--- Dataset entries ---

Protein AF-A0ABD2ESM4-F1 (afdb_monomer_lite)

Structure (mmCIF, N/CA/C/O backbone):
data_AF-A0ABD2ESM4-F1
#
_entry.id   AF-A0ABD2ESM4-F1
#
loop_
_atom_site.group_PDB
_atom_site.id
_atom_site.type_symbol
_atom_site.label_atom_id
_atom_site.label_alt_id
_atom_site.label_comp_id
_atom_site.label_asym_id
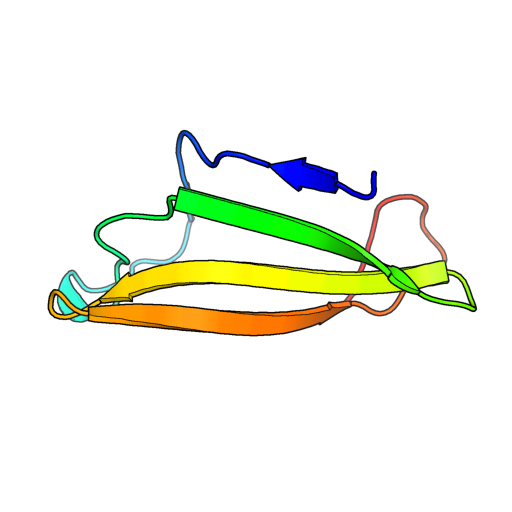_atom_site.label_entity_id
_atom_site.label_seq_id
_atom_site.pdbx_PDB_ins_code
_atom_site.Cartn_x
_atom_site.Cartn_y
_atom_site.Cartn_z
_atom_site.occupancy
_atom_site.B_iso_or_equiv
_atom_site.auth_seq_id
_atom_site.auth_comp_id
_atom_site.auth_asym_id
_atom_site.auth_atom_id
_atom_site.pdbx_PDB_model_num
ATOM 1 N N . MET A 1 1 ? -0.741 -0.889 -13.345 1.00 71.19 1 MET A N 1
ATOM 2 C CA . MET A 1 1 ? -0.987 -1.300 -11.944 1.00 71.19 1 MET A CA 
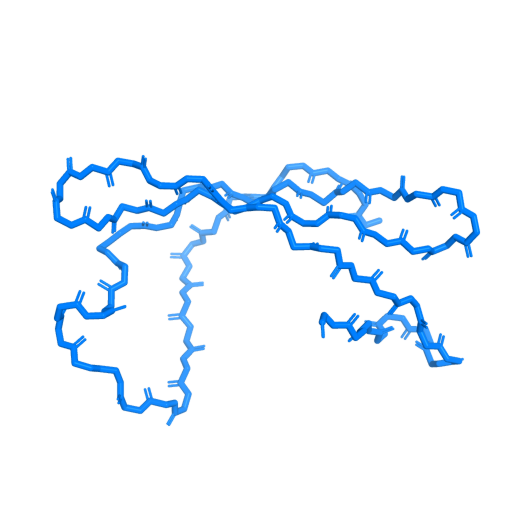1
ATOM 3 C C . MET A 1 1 ? -1.005 -0.110 -10.977 1.00 71.19 1 MET A C 1
ATOM 5 O O . MET A 1 1 ? -1.412 -0.286 -9.835 1.00 71.19 1 MET A O 1
ATOM 9 N N . SER A 1 2 ? -0.617 1.094 -11.422 1.00 89.25 2 SER A N 1
ATOM 10 C CA . SER A 1 2 ? -0.779 2.321 -10.642 1.00 89.25 2 SER A CA 1
ATOM 11 C C . SER A 1 2 ? -2.254 2.670 -10.437 1.00 89.25 2 SER A C 1
ATOM 13 O O . SER A 1 2 ? -3.092 2.397 -11.298 1.00 89.25 2 SER A O 1
ATOM 15 N N . GLY A 1 3 ? -2.561 3.254 -9.283 1.00 93.00 3 GLY A N 1
ATOM 16 C CA . GLY A 1 3 ? -3.914 3.621 -8.883 1.00 93.00 3 GLY A CA 1
ATOM 17 C C . GLY A 1 3 ? -4.167 3.411 -7.394 1.00 93.00 3 GLY A C 1
ATOM 18 O O . GLY A 1 3 ? -3.306 2.932 -6.653 1.00 93.00 3 GLY A O 1
ATOM 19 N N . THR A 1 4 ? -5.373 3.776 -6.972 1.00 93.56 4 THR A N 1
ATOM 20 C CA . THR A 1 4 ? -5.846 3.600 -5.598 1.00 93.56 4 THR A CA 1
ATOM 21 C C . THR A 1 4 ? -6.670 2.324 -5.490 1.0
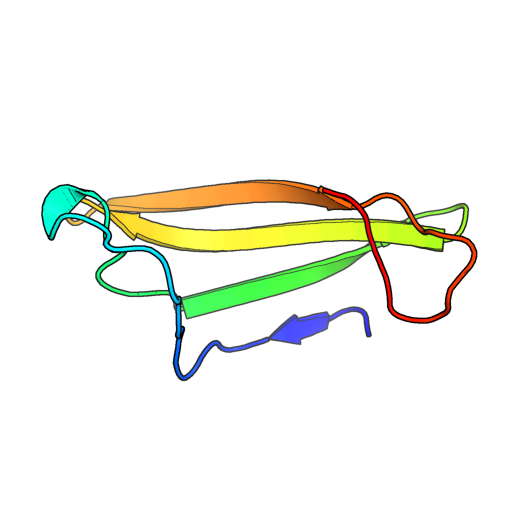0 93.56 4 THR A C 1
ATOM 23 O O . THR A 1 4 ? -7.625 2.120 -6.237 1.00 93.56 4 THR A O 1
ATOM 26 N N . TRP A 1 5 ? -6.314 1.489 -4.523 1.00 91.56 5 TRP A N 1
ATOM 27 C CA . TRP A 1 5 ? -6.912 0.191 -4.259 1.00 91.56 5 TRP A CA 1
ATOM 28 C C . TRP A 1 5 ? -7.537 0.178 -2.866 1.00 91.56 5 TRP A C 1
ATOM 30 O O . TRP A 1 5 ? -6.906 0.552 -1.875 1.00 91.56 5 TRP A O 1
ATOM 40 N N . TYR A 1 6 ? -8.781 -0.289 -2.788 1.00 90.25 6 TYR A N 1
ATOM 41 C CA . TYR A 1 6 ? -9.482 -0.491 -1.524 1.00 90.25 6 TYR A CA 1
ATOM 42 C C . TYR A 1 6 ? -9.257 -1.918 -1.045 1.00 90.25 6 TYR A C 1
ATOM 44 O O . TYR A 1 6 ? -9.690 -2.883 -1.681 1.00 90.25 6 TYR A O 1
ATOM 52 N N . VAL A 1 7 ? -8.569 -2.052 0.085 1.00 90.12 7 VAL A N 1
ATOM 53 C CA . VAL A 1 7 ? -8.260 -3.357 0.666 1.00 90.12 7 VAL A CA 1
ATOM 54 C C . VAL A 1 7 ? -9.519 -3.922 1.314 1.00 90.12 7 VAL A C 1
ATOM 56 O O . VAL A 1 7 ? -10.089 -3.319 2.218 1.00 90.12 7 VAL A O 1
ATOM 59 N N . ARG A 1 8 ? -9.960 -5.093 0.847 1.00 87.81 8 ARG A N 1
ATOM 60 C CA . ARG A 1 8 ? -11.096 -5.814 1.447 1.00 87.81 8 ARG A CA 1
ATOM 61 C C . ARG A 1 8 ? -10.669 -6.740 2.578 1.00 87.81 8 ARG A C 1
ATOM 63 O O . ARG A 1 8 ? -11.397 -6.888 3.551 1.00 87.81 8 ARG A O 1
ATOM 70 N N . ALA A 1 9 ? -9.509 -7.371 2.434 1.00 88.06 9 ALA A N 1
ATOM 71 C CA . ALA A 1 9 ? -8.961 -8.303 3.406 1.00 88.06 9 ALA A CA 1
ATOM 72 C C . ALA A 1 9 ? -7.434 -8.335 3.300 1.00 88.06 9 ALA A C 1
ATOM 74 O O . ALA A 1 9 ? -6.874 -8.103 2.228 1.00 88.06 9 ALA A O 1
ATOM 75 N N . VAL A 1 10 ? -6.779 -8.653 4.415 1.00 86.31 10 VAL A N 1
ATOM 76 C CA . VAL A 1 10 ? -5.344 -8.939 4.491 1.00 86.31 10 VAL A CA 1
ATOM 77 C C . VAL A 1 10 ? -5.195 -10.307 5.137 1.00 86.31 10 VAL A C 1
ATOM 79 O O . VAL A 1 10 ? -5.807 -10.569 6.169 1.00 86.31 10 VAL A O 1
ATOM 82 N N . VAL A 1 11 ? -4.391 -11.172 4.526 1.00 87.44 11 VAL A N 1
ATOM 83 C CA . VAL A 1 11 ? -4.079 -12.508 5.040 1.00 87.44 11 VAL A CA 1
ATOM 84 C C . VAL A 1 11 ? -2.566 -12.608 5.170 1.00 87.44 11 VAL A C 1
ATOM 86 O O . VAL A 1 11 ? -1.838 -12.162 4.284 1.00 87.44 11 VAL A O 1
ATOM 89 N N . THR A 1 12 ? -2.087 -13.158 6.282 1.00 87.69 12 THR A N 1
ATOM 90 C CA . THR A 1 12 ? -0.661 -13.387 6.522 1.00 87.69 12 THR A CA 1
ATOM 91 C C . THR A 1 12 ? -0.466 -14.725 7.221 1.00 87.69 12 THR A C 1
ATOM 93 O O . THR A 1 12 ? -1.289 -15.138 8.032 1.00 87.69 12 THR A O 1
ATOM 96 N N . ASP A 1 13 ? 0.625 -15.394 6.875 1.00 90.81 13 ASP A N 1
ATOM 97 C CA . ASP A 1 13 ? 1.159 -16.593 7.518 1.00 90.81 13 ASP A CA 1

---

Task instructions - Word for word, set down every line of the records above, and leave the pictures out.

Answer space -
Protein AF-A0ABD2ESM4-F1 (afdb_monomer_lite)

Structure (mmCIF, N/CA/C/O backbone):
data_AF-A0ABD2ESM4-F1
#
_entry.id   AF-A0ABD2ESM4-F1
#
loop_
_atom_site.group_PDB
_atom_site.id
_atom_site.type_symbol
_atom_site.label_atom_id
_atom_site.label_alt_id
_atom_site.label_comp_id
_atom_site.label_asym_id
_atom_site.label_entity_id
_atom_site.label_seq_id
_atom_site.pdbx_PDB_ins_code
_atom_site.Cartn_x
_atom_site.Cartn_y
_atom_site.Cartn_z
_atom_site.occupancy
_atom_site.B_iso_or_equiv
_atom_site.auth_seq_id
_atom_site.auth_comp_id
_atom_site.auth_asym_id
_atom_site.auth_atom_id
_atom_site.pdbx_PDB_model_num
ATOM 1 N N . MET A 1 1 ? -0.741 -0.889 -13.345 1.00 71.19 1 MET A N 1
ATOM 2 C CA . MET A 1 1 ? -0.987 -1.300 -11.944 1.00 71.19 1 MET A CA 
1
ATOM 3 C C . MET A 1 1 ? -1.005 -0.110 -10.977 1.00 71.19 1 MET A C 1
ATOM 5 O O . MET A 1 1 ? -1.412 -0.286 -9.835 1.00 71.19 1 MET A O 1
ATOM 9 N N . SER A 1 2 ? -0.617 1.094 -11.422 1.00 89.25 2 SER A N 1
ATOM 10 C CA . SER A 1 2 ? -0.779 2.321 -10.642 1.00 89.25 2 SER A CA 1
ATOM 11 C C . SER A 1 2 ? -2.254 2.670 -10.437 1.00 89.25 2 SER A C 1
ATOM 13 O O . SER A 1 2 ? -3.092 2.397 -11.298 1.00 89.25 2 SER A O 1
ATOM 15 N N . GLY A 1 3 ? -2.561 3.254 -9.283 1.00 93.00 3 GLY A N 1
ATOM 16 C CA . GLY A 1 3 ? -3.914 3.621 -8.883 1.00 93.00 3 GLY A CA 1
ATOM 17 C C . GLY A 1 3 ? -4.167 3.411 -7.394 1.00 93.00 3 GLY A C 1
ATOM 18 O O . GLY A 1 3 ? -3.306 2.932 -6.653 1.00 93.00 3 GLY A O 1
ATOM 19 N N . THR A 1 4 ? -5.373 3.776 -6.972 1.00 93.56 4 THR A N 1
ATOM 20 C CA . THR A 1 4 ? -5.846 3.600 -5.598 1.00 93.56 4 THR A CA 1
ATOM 21 C C . THR A 1 4 ? -6.670 2.324 -5.490 1.0
0 93.56 4 THR A C 1
ATOM 23 O O . THR A 1 4 ? -7.625 2.120 -6.237 1.00 93.56 4 THR A O 1
ATOM 26 N N . TRP A 1 5 ? -6.314 1.489 -4.523 1.00 91.56 5 TRP A N 1
ATOM 27 C CA . TRP A 1 5 ? -6.912 0.191 -4.259 1.00 91.56 5 TRP A CA 1
ATOM 28 C C . TRP A 1 5 ? -7.537 0.178 -2.866 1.00 91.56 5 TRP A C 1
ATOM 30 O O . TRP A 1 5 ? -6.906 0.552 -1.875 1.00 91.56 5 TRP A O 1
ATOM 40 N N . TYR A 1 6 ? -8.781 -0.289 -2.788 1.00 90.25 6 TYR A N 1
ATOM 41 C CA . TYR A 1 6 ? -9.482 -0.491 -1.524 1.00 90.25 6 TYR A CA 1
ATOM 42 C C . TYR A 1 6 ? -9.257 -1.918 -1.045 1.00 90.25 6 TYR A C 1
ATOM 44 O O . TYR A 1 6 ? -9.690 -2.883 -1.681 1.00 90.25 6 TYR A O 1
ATOM 52 N N . VAL A 1 7 ? -8.569 -2.052 0.085 1.00 90.12 7 VAL A N 1
ATOM 53 C CA . VAL A 1 7 ? -8.260 -3.357 0.666 1.00 90.12 7 VAL A CA 1
ATOM 54 C C . VAL A 1 7 ? -9.519 -3.922 1.314 1.00 90.12 7 VAL A C 1
ATOM 56 O O . VAL A 1 7 ? -10.089 -3.319 2.218 1.00 90.12 7 VAL A O 1
ATOM 59 N N . ARG A 1 8 ? -9.960 -5.093 0.847 1.00 87.81 8 ARG A N 1
ATOM 60 C CA . ARG A 1 8 ? -11.096 -5.814 1.447 1.00 87.81 8 ARG A CA 1
ATOM 61 C C . ARG A 1 8 ? -10.669 -6.740 2.578 1.00 87.81 8 ARG A C 1
ATOM 63 O O . ARG A 1 8 ? -11.397 -6.888 3.551 1.00 87.81 8 ARG A O 1
ATOM 70 N N . ALA A 1 9 ? -9.509 -7.371 2.434 1.00 88.06 9 ALA A N 1
ATOM 71 C CA . ALA A 1 9 ? -8.961 -8.303 3.406 1.00 88.06 9 ALA A CA 1
ATOM 72 C C . ALA A 1 9 ? -7.434 -8.335 3.300 1.00 88.06 9 ALA A C 1
ATOM 74 O O . ALA A 1 9 ? -6.874 -8.103 2.228 1.00 88.06 9 ALA A O 1
ATOM 75 N N . VAL A 1 10 ? -6.779 -8.653 4.415 1.00 86.31 10 VAL A N 1
ATOM 76 C CA . VAL A 1 10 ? -5.344 -8.939 4.491 1.00 86.31 10 VAL A CA 1
ATOM 77 C C . VAL A 1 10 ? -5.195 -10.307 5.137 1.00 86.31 10 VAL A C 1
ATOM 79 O O . VAL A 1 10 ? -5.807 -10.569 6.169 1.00 86.31 10 VAL A O 1
ATOM 82 N N . VAL A 1 11 ? -4.391 -11.172 4.526 1.00 87.44 11 VAL A N 1
ATOM 83 C CA . VAL A 1 11 ? -4.079 -12.508 5.040 1.00 87.44 11 VAL A CA 1
ATOM 84 C C . VAL A 1 11 ? -2.566 -12.608 5.170 1.00 87.44 11 VAL A C 1
ATOM 86 O O . VAL A 1 11 ? -1.838 -12.162 4.284 1.00 87.44 11 VAL A O 1
ATOM 89 N N . THR A 1 12 ? -2.087 -13.158 6.282 1.00 87.69 12 THR A N 1
ATOM 90 C CA . THR A 1 12 ? -0.661 -13.387 6.522 1.00 87.69 12 THR A CA 1
ATOM 91 C C . THR A 1 12 ? -0.466 -14.725 7.221 1.00 87.69 12 THR A C 1
ATOM 93 O O . THR A 1 12 ? -1.289 -15.138 8.032 1.00 87.69 12 THR A O 1
ATOM 96 N N . ASP A 1 13 ? 0.625 -15.394 6.875 1.00 90.81 13 ASP A N 1
ATOM 97 C CA . ASP A 1 13 ? 1.159 -16.593 7.518 1.00 90.81 13 ASP A CA 1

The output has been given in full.